AI Alignment: Then and Now

July 7, 2023

On February 22nd, 2023, I gave an introductory talk on the field of AI Alignment to the AI Journal Club at Northwestern University. Usually, we discuss a single paper each week, but I felt it was necessary to deviate from that pattern due to the limited awareness of the field, even among AI researchers. Dissecting a single alignment paper for an audience unfamiliar with the fundamental problem at hand would have been akin to teaching someone about assembly-level code optimizations when they were just learning to use a computer.

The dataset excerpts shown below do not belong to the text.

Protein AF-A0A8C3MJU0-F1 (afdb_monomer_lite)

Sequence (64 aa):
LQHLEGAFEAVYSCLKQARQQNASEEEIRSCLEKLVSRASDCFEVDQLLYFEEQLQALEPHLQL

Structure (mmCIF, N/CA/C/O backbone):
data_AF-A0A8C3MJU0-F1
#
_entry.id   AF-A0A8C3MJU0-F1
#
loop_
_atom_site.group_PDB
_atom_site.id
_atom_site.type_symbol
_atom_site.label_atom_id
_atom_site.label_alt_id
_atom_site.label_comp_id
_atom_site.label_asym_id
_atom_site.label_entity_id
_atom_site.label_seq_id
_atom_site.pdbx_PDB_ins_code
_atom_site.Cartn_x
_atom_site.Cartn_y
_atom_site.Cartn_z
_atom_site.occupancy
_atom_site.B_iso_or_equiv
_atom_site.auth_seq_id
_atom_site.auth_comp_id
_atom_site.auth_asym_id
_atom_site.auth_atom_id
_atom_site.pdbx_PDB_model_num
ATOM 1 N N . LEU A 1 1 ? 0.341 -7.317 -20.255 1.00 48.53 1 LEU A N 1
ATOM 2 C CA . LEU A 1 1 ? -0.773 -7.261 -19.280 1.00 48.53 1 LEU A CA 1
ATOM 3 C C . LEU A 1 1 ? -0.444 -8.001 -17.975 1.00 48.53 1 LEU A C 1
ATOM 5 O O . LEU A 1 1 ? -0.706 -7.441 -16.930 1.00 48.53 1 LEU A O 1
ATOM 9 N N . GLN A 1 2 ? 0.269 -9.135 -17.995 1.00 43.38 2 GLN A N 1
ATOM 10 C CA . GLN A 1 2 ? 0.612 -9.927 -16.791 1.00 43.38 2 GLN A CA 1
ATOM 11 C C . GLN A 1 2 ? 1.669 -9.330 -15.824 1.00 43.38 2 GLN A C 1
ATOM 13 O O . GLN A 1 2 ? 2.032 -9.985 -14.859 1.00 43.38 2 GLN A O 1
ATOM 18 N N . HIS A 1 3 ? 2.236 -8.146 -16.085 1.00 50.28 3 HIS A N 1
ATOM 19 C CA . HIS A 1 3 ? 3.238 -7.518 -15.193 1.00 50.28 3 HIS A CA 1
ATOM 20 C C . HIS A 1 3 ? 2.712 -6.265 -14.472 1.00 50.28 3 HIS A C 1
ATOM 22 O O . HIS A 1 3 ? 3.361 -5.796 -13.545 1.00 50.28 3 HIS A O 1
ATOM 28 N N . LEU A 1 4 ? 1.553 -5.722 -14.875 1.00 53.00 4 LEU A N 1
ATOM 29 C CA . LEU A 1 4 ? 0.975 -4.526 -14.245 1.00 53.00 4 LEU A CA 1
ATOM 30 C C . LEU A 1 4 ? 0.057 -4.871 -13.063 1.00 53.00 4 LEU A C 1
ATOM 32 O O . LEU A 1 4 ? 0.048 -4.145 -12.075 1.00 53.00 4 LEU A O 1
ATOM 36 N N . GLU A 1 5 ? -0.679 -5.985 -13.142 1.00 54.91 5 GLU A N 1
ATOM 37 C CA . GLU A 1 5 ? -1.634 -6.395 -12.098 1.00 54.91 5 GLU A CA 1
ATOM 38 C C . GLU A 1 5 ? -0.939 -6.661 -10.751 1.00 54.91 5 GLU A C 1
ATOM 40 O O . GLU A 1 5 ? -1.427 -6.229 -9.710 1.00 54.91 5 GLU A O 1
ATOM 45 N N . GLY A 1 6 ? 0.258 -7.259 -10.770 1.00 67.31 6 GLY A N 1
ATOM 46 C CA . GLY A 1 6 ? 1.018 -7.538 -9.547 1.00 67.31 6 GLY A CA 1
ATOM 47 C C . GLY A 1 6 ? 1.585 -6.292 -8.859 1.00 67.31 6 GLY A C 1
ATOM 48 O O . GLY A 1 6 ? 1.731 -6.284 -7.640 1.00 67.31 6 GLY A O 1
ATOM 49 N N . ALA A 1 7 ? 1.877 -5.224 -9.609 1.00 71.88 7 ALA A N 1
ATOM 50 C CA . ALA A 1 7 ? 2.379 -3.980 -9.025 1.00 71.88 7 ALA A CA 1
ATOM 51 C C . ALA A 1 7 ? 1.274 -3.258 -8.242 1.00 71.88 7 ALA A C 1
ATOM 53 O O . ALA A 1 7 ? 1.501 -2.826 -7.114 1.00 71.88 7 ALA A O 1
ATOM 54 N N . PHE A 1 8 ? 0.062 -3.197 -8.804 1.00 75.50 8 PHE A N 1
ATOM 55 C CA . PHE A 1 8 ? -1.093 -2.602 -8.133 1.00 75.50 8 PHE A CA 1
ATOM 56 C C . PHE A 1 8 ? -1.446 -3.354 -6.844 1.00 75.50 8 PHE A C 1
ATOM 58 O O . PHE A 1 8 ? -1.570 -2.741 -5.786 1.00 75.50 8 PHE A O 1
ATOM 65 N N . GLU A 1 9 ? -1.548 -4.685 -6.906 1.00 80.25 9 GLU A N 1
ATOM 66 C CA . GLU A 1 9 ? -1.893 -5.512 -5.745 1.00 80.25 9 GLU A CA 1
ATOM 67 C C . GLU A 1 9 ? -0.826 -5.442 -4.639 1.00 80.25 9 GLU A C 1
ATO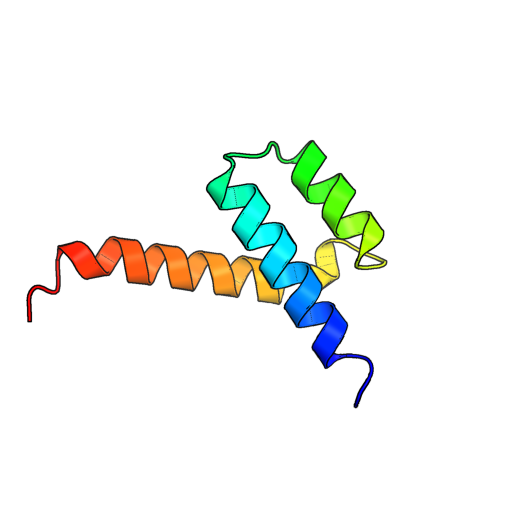M 69 O O . GLU A 1 9 ? -1.159 -5.370 -3.450 1.00 80.25 9 GLU A O 1
ATOM 74 N N . ALA A 1 10 ? 0.457 -5.393 -5.013 1.00 82.94 10 ALA A N 1
ATOM 75 C CA . ALA A 1 10 ? 1.554 -5.243 -4.063 1.00 82.94 10 ALA A CA 1
ATOM 76 C C . ALA A 1 10 ? 1.532 -3.872 -3.369 1.00 82.94 10 ALA A C 1
ATOM 78 O O . ALA A 1 10 ? 1.682 -3.803 -2.148 1.00 82.94 10 ALA A O 1
ATOM 79 N N . VAL A 1 11 ? 1.305 -2.790 -4.123 1.00 83.81 11 VAL A N 1
ATOM 80 C CA . VAL A 1 11 ? 1.186 -1.430 -3.571 1.00 83.81 11 VAL A CA 1
ATOM 81 C C . VAL A 1 11 ? -0.035 -1.324 -2.661 1.00 83.81 11 VAL A C 1
ATOM 83 O O . VAL A 1 11 ? 0.077 -0.806 -1.551 1.00 83.81 11 VAL A O 1
ATOM 86 N N . TYR A 1 12 ? -1.177 -1.869 -3.081 1.00 84.44 12 TYR A N 1
ATOM 87 C CA . TYR A 1 12 ? -2.400 -1.883 -2.283 1.00 84.44 12 TYR A CA 1
ATOM 88 C C . TYR A 1 12 ? -2.201 -2.626 -0.959 1.00 84.44 12 TYR A C 1
ATOM 90 O O . TYR A 1 12 ? -2.485 -2.082 0.107 1.00 84.44 12 TYR A O 1
ATOM 98 N N . SER A 1 13 ? -1.642 -3.838 -1.006 1.00 85.00 13 SER A N 1
ATOM 99 C CA . SER A 1 13 ? -1.366 -4.636 0.195 1.00 85.00 13 SER A CA 1
ATOM 100 C C . SER A 1 13 ? -0.405 -3.919 1.143 1.00 85.00 13 SER A C 1
ATOM 102 O O . SER A 1 13 ? -0.635 -3.887 2.352 1.00 85.00 13 SER A O 1
ATOM 104 N N . CYS A 1 14 ? 0.640 -3.299 0.592 1.00 85.94 14 CYS A N 1
ATOM 105 C CA . CYS A 1 14 ? 1.619 -2.530 1.346 1.00 85.94 14 CYS A CA 1
ATOM 106 C C . CYS A 1 14 ? 0.985 -1.332 2.066 1.00 85.94 14 CYS A C 1
ATOM 108 O O . CYS A 1 14 ? 1.136 -1.197 3.281 1.00 85.94 14 CYS A O 1
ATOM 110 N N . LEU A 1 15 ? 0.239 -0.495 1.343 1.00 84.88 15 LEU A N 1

The 45 minutes assigned to me were hardly enough to cover even the basics of the control problem and why attempting to solve it was crucial. However, I did my best to expose my audience to at least the core thrusts of alignment theory. I was pleasantly surprised at how well the content was received, and though some were inevitably skeptical of the purported magnitude of risk, the ensuing conversations were thought-provoking and constructive, and I thoroughly enjoyed them.

I’ve embedded the presentation slides below, for archival and easy access.

Note: several slides have speaker notes.

I gave my presentation less than 5 months ago, and the climate surrounding alignment has changed tremendously in that little time. Back then, the still-fresh hype around generative AI meant that anyone calling for regulation or even restraint was being mocked and/or called a luddite. This was hardly new for those of us who have long believed that superintelligent AI might pose an existential risk to humanity. What was new, however, was the volume of the pushback, coming from all corners of the internet, not just from skeptical AI researchers.

Fast-forward to July 5th, 2023, and OpenAI has made four separate announcements regarding AI Safety and Alignment, with the first coming out just 2 days after my talk. In the latest one, they’ve put their money where their mouths are, announcing a new “Superalignment” team, with the goal to “solve the core technical challenges of superintelligence alignment in four years.”

How well they fare, time will tell. But this is the first time in a while that I’ve felt hopeful about our chances in this uphill battle.

Obligatory May 2024 Edit: Nevermind, putting all my eggs in the CAIS and Anthropic baskets for now.